Camilo José Vergara, about to receive his National Medal at the White House on July 10, 2013. (Photo/Getty Images)

First photographer to be awarded the National Humanities Medal

After more than 40 years telling stories, Camilo José Vergara has reached the ranks of Joan Didion and Tony Kushner by receiving the 2012 National Humanities Medal this week from the President. Only one thing makes Vergara distinct — he tells his stories through photos, instead of words. He is also the first photographer to ever receive this honor.

 “Camilo José Vergara, for his stark visual representation of American cities,” was how the thought-provoking photographer was acknowledged for his award at the White House. “By capturing images of urban settings over time, his sequences reflect the vibrant culture of our changing communities and document the enduring spirit that shines through decay.”

The 2002 MacArthur fellow, whose books include, “American Ruins” and “How the Other Half Worships,”  likes to photograph American cities, photographing the same buildings and neighborhoods from the exact spot, over many years, to capture changes over time.

“For more than four decades, I have devoted myself to photographing and systematically documenting the poorest and most segregated communities in urban America,” Vergara says in an essay for LightBox. “My focus is on established East Coast cities such as New York, Newark and Camden; rust belt cities of the Midwest like Detroit and Chicago; and such West Coast cities as Los Angeles and Richmond, California.”

Vergara, who received a masters in sociology from Columbia University in 1977, originally used people as his muse. “But increasingly, I became drawn to the urban fabric of America’s poor inner cities — to the buildings that composed it and the life and culture embedded in its structures and streets,” writes Vergara.

Born in Chile and based in New York, Vergara says he captured the ever-vital street life of neighborhoods.

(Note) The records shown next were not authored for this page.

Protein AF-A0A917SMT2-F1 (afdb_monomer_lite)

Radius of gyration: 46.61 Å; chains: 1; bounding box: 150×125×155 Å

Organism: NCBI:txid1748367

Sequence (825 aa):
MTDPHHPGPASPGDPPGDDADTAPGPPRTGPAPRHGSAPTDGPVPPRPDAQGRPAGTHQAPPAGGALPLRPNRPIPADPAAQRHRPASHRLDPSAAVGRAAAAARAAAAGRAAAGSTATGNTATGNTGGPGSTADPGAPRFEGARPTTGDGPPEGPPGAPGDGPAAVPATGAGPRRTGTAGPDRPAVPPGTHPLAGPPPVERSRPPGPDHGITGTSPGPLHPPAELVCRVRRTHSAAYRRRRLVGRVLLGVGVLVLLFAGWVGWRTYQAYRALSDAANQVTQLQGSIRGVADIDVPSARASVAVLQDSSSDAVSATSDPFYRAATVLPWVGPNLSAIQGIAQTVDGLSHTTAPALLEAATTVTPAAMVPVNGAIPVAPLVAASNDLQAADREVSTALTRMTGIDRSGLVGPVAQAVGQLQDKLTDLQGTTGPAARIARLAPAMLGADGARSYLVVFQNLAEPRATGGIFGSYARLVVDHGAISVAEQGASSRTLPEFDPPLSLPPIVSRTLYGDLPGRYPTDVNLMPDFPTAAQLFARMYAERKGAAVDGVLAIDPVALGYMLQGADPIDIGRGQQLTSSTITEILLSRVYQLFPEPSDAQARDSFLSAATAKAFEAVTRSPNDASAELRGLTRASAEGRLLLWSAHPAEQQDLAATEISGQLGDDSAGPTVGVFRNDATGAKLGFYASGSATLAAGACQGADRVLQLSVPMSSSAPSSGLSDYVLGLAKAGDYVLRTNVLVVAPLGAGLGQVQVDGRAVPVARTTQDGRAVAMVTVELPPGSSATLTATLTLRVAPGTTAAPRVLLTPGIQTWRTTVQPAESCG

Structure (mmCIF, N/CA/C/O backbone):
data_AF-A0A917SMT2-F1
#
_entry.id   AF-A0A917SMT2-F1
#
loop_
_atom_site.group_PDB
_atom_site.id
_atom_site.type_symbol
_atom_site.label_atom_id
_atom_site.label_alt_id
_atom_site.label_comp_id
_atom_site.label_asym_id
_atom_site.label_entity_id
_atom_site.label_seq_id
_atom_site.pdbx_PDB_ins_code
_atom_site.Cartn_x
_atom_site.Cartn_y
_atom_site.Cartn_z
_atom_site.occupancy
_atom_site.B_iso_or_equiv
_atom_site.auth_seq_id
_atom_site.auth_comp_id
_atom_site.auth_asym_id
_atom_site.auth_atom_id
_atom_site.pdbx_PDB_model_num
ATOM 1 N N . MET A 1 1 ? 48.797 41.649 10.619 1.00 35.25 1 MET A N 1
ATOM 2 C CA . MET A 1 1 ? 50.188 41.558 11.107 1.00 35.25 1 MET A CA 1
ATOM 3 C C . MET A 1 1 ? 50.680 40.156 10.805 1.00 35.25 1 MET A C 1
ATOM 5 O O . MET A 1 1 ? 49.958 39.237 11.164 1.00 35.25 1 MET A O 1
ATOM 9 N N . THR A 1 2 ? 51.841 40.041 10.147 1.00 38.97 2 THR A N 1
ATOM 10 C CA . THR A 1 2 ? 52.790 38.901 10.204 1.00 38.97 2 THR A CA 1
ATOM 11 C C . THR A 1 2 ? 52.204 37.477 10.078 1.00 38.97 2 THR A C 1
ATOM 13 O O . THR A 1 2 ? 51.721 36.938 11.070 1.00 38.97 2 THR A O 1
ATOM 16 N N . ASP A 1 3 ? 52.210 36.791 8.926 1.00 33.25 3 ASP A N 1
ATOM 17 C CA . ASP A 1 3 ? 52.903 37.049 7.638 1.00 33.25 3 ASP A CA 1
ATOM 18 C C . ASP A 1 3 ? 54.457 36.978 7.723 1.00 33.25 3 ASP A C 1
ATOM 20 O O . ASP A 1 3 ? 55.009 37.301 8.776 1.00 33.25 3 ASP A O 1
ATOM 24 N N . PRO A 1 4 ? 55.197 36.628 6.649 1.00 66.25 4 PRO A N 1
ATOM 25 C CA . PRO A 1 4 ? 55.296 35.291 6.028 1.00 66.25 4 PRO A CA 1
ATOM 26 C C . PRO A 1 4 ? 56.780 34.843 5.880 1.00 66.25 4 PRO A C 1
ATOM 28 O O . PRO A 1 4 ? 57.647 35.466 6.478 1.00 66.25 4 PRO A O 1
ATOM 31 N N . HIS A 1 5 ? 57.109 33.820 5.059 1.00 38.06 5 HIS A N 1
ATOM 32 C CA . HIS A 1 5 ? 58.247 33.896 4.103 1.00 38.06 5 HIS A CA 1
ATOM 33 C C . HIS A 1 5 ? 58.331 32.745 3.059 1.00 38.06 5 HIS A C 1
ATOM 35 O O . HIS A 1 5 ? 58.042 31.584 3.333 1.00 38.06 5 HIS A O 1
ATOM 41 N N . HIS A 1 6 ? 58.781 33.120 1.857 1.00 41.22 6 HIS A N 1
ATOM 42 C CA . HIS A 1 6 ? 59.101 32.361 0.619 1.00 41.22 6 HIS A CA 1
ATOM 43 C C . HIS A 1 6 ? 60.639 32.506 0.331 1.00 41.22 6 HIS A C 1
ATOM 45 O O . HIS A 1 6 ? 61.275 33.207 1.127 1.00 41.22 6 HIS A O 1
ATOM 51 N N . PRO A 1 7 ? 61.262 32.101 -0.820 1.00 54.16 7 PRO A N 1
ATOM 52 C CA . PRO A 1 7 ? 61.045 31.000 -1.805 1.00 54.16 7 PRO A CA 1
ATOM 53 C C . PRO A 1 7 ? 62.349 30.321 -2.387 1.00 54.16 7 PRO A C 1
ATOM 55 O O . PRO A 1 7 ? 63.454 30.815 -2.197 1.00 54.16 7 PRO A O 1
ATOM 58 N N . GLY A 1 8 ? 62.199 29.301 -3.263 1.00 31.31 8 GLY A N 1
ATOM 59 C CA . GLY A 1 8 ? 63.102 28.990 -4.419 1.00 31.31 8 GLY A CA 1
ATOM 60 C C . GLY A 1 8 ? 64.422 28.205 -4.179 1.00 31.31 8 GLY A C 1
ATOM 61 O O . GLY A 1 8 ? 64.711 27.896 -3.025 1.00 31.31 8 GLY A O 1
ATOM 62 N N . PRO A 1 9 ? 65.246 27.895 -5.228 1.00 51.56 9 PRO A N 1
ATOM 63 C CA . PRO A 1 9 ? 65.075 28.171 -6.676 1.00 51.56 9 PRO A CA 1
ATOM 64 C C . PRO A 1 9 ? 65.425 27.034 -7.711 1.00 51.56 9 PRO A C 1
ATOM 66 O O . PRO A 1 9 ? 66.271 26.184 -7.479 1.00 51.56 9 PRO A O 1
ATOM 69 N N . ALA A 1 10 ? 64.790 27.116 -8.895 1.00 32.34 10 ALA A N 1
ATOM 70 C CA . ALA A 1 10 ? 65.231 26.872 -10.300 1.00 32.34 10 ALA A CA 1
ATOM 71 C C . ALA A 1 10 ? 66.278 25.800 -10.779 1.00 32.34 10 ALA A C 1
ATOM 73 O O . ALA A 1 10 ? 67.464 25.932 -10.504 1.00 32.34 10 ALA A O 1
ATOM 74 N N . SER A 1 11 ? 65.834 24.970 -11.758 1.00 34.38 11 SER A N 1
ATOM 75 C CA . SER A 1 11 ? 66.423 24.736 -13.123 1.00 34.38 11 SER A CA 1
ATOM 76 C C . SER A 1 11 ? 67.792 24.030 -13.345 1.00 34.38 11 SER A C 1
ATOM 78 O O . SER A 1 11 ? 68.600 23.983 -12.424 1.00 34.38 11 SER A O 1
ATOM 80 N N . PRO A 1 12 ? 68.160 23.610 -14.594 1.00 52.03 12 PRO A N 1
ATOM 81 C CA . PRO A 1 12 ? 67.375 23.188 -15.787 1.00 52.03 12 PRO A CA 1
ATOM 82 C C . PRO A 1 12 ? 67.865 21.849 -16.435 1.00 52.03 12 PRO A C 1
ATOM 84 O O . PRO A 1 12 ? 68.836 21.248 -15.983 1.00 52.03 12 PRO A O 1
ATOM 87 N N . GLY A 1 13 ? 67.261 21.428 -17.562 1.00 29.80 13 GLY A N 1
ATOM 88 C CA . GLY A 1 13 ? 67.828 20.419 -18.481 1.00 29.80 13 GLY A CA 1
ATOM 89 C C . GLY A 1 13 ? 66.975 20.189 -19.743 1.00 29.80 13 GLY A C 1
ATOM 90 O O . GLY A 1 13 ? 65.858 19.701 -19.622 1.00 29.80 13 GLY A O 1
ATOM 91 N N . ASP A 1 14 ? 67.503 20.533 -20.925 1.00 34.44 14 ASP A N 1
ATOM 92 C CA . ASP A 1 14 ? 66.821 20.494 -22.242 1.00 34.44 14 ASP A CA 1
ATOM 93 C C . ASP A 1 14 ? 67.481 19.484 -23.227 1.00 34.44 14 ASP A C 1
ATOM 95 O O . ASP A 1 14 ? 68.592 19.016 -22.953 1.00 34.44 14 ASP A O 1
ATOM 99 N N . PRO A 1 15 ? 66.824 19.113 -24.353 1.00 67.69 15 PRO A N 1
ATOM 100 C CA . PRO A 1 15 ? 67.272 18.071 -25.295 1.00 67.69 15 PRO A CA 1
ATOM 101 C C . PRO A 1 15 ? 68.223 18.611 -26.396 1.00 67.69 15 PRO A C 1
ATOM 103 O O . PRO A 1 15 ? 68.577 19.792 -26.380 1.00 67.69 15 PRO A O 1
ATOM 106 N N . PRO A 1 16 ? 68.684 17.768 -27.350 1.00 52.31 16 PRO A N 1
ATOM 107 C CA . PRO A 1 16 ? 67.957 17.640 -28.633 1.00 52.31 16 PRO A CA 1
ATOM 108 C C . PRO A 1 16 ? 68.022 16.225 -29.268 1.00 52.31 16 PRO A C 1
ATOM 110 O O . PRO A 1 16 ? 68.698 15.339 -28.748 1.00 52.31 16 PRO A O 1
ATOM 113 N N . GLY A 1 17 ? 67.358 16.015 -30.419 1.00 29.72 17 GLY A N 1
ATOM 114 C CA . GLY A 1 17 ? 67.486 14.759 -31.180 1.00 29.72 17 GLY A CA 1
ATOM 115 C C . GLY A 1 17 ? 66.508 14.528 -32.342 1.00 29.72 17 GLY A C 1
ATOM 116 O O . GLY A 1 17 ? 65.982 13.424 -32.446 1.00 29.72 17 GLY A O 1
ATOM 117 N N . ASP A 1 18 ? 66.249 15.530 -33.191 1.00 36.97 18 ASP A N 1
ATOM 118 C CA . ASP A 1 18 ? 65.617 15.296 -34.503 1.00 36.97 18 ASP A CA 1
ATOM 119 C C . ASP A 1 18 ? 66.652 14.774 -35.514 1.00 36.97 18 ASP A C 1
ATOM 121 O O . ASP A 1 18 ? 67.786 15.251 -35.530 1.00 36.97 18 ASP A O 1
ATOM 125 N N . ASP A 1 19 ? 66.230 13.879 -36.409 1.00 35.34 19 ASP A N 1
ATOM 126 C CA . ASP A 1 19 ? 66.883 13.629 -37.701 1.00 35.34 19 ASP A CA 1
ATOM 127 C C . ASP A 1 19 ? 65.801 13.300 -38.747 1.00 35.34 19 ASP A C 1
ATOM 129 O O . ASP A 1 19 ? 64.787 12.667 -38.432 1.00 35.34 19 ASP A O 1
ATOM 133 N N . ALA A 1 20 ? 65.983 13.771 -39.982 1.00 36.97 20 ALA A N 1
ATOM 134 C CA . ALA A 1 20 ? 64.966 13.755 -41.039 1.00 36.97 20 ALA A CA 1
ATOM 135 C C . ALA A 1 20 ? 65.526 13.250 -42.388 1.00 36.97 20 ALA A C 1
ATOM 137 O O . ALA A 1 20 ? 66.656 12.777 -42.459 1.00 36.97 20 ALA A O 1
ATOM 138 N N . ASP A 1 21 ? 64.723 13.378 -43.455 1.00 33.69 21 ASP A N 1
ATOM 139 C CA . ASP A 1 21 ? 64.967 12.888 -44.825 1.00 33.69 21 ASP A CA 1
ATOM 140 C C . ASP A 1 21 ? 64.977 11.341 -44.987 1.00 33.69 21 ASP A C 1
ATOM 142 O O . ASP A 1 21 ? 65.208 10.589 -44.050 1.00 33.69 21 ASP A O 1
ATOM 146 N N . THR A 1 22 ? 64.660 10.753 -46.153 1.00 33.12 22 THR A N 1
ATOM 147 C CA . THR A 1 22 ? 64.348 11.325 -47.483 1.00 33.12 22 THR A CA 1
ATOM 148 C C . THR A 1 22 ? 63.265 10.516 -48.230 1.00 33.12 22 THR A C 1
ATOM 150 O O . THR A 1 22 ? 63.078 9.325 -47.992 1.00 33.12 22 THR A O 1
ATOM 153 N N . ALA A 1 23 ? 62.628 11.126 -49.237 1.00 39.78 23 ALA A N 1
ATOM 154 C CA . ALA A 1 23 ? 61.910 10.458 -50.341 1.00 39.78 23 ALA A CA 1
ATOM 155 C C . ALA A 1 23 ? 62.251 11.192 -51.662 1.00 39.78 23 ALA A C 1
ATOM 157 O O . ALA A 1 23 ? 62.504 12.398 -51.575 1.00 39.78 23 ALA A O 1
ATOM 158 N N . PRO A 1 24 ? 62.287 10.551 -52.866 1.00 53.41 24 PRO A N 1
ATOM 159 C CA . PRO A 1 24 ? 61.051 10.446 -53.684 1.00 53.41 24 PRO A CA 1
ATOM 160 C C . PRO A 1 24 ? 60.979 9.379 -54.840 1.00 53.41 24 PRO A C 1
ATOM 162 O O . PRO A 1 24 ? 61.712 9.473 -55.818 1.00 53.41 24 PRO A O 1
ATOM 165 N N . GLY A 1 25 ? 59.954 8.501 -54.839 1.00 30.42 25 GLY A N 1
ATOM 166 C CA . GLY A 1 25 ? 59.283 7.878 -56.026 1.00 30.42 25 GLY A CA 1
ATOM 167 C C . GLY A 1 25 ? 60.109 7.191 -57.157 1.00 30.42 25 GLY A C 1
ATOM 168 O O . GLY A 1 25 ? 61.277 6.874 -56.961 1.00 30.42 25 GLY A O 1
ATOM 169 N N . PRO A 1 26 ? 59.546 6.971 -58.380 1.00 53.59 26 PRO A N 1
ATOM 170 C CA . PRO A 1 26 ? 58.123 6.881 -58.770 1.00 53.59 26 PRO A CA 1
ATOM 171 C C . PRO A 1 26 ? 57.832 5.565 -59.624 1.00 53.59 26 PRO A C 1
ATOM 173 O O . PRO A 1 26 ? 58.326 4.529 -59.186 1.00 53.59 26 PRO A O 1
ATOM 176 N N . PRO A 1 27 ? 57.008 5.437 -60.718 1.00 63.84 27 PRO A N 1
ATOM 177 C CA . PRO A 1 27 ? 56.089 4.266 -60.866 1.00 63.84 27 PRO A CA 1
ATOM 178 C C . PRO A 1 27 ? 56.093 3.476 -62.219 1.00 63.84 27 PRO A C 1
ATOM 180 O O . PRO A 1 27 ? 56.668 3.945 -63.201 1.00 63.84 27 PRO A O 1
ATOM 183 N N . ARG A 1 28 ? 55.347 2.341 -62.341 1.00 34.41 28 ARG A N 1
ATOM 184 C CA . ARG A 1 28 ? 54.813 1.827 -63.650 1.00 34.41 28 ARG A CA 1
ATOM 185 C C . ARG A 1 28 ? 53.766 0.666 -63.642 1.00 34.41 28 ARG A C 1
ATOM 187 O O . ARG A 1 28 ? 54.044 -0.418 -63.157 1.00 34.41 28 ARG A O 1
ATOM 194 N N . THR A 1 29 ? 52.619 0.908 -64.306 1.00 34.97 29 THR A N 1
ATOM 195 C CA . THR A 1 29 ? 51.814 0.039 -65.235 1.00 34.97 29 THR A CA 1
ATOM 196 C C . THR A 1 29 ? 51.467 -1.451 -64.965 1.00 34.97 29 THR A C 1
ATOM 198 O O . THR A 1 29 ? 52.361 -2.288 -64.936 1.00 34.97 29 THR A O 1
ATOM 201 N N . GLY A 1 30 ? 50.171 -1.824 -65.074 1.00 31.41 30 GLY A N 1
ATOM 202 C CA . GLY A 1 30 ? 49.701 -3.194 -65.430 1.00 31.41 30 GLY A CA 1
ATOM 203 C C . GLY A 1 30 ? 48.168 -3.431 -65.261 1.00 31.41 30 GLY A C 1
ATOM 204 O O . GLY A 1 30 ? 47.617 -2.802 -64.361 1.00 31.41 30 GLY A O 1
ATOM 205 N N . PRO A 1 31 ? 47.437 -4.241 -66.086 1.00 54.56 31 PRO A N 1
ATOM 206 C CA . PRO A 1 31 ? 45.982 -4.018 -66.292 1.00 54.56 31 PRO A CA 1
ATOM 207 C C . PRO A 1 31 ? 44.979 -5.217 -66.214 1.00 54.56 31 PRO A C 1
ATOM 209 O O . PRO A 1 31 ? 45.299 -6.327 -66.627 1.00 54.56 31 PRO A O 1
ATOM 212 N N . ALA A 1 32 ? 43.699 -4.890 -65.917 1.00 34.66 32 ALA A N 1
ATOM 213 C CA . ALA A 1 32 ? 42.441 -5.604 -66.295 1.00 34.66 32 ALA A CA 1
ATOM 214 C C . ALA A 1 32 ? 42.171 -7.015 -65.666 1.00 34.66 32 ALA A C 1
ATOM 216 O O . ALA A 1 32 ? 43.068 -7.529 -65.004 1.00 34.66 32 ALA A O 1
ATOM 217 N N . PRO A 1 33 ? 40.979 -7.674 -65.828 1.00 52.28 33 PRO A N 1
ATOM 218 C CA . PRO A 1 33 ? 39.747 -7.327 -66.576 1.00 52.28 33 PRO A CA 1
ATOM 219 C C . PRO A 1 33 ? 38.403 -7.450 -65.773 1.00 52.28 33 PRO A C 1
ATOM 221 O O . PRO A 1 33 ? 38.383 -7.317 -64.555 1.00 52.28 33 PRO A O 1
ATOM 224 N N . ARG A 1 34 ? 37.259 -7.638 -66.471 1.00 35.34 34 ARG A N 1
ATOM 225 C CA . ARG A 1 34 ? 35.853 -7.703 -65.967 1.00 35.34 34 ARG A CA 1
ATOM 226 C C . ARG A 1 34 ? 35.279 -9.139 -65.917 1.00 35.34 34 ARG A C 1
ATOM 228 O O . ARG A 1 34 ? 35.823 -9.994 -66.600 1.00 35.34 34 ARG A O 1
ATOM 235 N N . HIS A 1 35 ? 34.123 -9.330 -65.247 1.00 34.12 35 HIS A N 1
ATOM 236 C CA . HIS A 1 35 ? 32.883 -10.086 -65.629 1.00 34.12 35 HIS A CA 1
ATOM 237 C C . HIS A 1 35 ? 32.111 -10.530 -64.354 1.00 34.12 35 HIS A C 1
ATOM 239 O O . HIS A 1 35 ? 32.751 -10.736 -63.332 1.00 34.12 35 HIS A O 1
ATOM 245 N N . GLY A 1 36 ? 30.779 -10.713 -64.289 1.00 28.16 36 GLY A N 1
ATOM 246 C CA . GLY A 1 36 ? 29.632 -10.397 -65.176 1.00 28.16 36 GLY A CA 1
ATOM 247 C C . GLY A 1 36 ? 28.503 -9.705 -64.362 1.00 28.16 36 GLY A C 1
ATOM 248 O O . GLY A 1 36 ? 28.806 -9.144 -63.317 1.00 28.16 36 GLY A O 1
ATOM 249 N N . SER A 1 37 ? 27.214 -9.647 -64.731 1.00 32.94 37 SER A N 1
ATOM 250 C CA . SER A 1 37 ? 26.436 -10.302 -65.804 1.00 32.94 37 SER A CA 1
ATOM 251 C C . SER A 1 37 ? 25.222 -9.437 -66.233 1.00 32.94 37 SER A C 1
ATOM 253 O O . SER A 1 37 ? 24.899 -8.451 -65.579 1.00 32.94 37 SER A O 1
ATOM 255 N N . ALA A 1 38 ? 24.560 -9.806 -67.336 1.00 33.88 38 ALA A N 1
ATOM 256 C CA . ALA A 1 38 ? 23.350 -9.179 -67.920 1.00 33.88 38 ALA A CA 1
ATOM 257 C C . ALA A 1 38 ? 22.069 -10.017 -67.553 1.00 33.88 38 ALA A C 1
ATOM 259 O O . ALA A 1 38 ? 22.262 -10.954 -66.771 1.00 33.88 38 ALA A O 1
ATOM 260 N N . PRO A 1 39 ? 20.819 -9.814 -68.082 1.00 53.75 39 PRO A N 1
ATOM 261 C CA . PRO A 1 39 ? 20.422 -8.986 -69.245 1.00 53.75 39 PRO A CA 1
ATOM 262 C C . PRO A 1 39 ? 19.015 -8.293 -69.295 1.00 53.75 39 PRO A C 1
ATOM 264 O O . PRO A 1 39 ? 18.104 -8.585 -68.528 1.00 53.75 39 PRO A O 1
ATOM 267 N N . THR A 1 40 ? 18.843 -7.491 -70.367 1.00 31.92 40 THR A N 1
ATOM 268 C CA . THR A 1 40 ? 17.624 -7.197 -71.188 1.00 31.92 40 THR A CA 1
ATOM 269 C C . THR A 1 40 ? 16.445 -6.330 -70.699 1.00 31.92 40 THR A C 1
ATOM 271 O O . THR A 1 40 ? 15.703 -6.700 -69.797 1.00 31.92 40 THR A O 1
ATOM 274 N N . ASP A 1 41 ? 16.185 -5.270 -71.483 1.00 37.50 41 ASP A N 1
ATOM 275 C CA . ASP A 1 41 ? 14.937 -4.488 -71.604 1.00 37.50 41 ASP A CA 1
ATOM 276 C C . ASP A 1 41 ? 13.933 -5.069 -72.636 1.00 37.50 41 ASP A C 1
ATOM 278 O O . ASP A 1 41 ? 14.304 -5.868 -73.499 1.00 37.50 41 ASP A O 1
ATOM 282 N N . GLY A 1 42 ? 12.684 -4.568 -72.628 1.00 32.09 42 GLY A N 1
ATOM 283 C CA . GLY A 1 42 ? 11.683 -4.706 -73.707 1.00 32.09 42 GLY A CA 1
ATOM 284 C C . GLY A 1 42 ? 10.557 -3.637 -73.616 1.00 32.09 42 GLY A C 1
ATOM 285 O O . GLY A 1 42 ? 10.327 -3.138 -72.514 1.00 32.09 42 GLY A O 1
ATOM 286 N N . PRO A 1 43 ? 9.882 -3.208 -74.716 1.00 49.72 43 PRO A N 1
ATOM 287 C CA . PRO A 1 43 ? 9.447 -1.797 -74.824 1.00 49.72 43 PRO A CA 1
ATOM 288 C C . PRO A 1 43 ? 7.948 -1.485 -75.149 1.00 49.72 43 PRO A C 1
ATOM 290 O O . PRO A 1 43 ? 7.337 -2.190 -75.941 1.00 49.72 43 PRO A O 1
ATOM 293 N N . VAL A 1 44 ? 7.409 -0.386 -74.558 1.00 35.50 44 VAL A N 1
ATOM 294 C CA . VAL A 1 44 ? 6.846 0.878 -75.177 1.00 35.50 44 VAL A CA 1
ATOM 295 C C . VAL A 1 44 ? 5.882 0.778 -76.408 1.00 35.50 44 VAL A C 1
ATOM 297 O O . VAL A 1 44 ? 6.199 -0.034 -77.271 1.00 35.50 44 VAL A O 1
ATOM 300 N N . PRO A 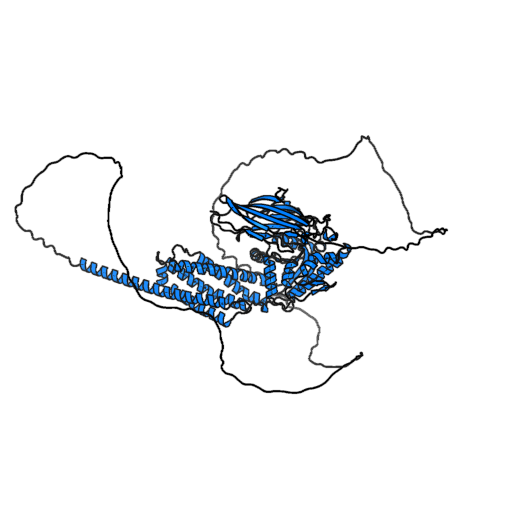1 45 ? 4.849 1.651 -76.687 1.00 61.09 45 PRO A N 1
ATOM 301 C CA . PRO A 1 45 ? 4.060 2.719 -75.977 1.00 61.09 45 PRO A CA 1
ATOM 302 C C . PRO A 1 45 ? 2.496 2.478 -76.131 1.00 61.09 45 PRO A C 1
ATOM 304 O O . PRO A 1 45 ? 2.150 1.299 -76.165 1.00 61.09 45 PRO A O 1
ATOM 307 N N . PRO A 1 46 ? 1.515 3.438 -76.297 1.00 56.94 46 PRO A N 1
ATOM 308 C CA . PRO A 1 46 ? 1.436 4.920 -76.153 1.00 56.94 46 PRO A CA 1
ATOM 309 C C . PRO A 1 46 ? 0.198 5.525 -75.407 1.00 56.94 46 PRO A C 1
ATOM 311 O O . PRO A 1 46 ? -0.672 4.824 -74.900 1.00 56.94 46 PRO A O 1
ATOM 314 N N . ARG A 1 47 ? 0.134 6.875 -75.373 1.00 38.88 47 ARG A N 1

Vergara gathers inspiration “from stoop gatherings and parades to murals memorializing drug dealers, rappers and great leaders who are especially admired in such neighborhoods,” writes the Chilean-born photographer, based in New York. “I also look for the new shapes of old businesses, of emerging new ones and of new uses for old places. Wishing to keep the documentation open, I include places such as empty lots, which as segments of a temporal sequence are often especially revealing.”

In later years, he started using Google and Google Maps in his work so that he could discover information about the people and events which occurred in the locations he photographed.

“Through photography, I have become a builder of virtual cities…My hope is that my long-term records will become part of our collective urban memory.”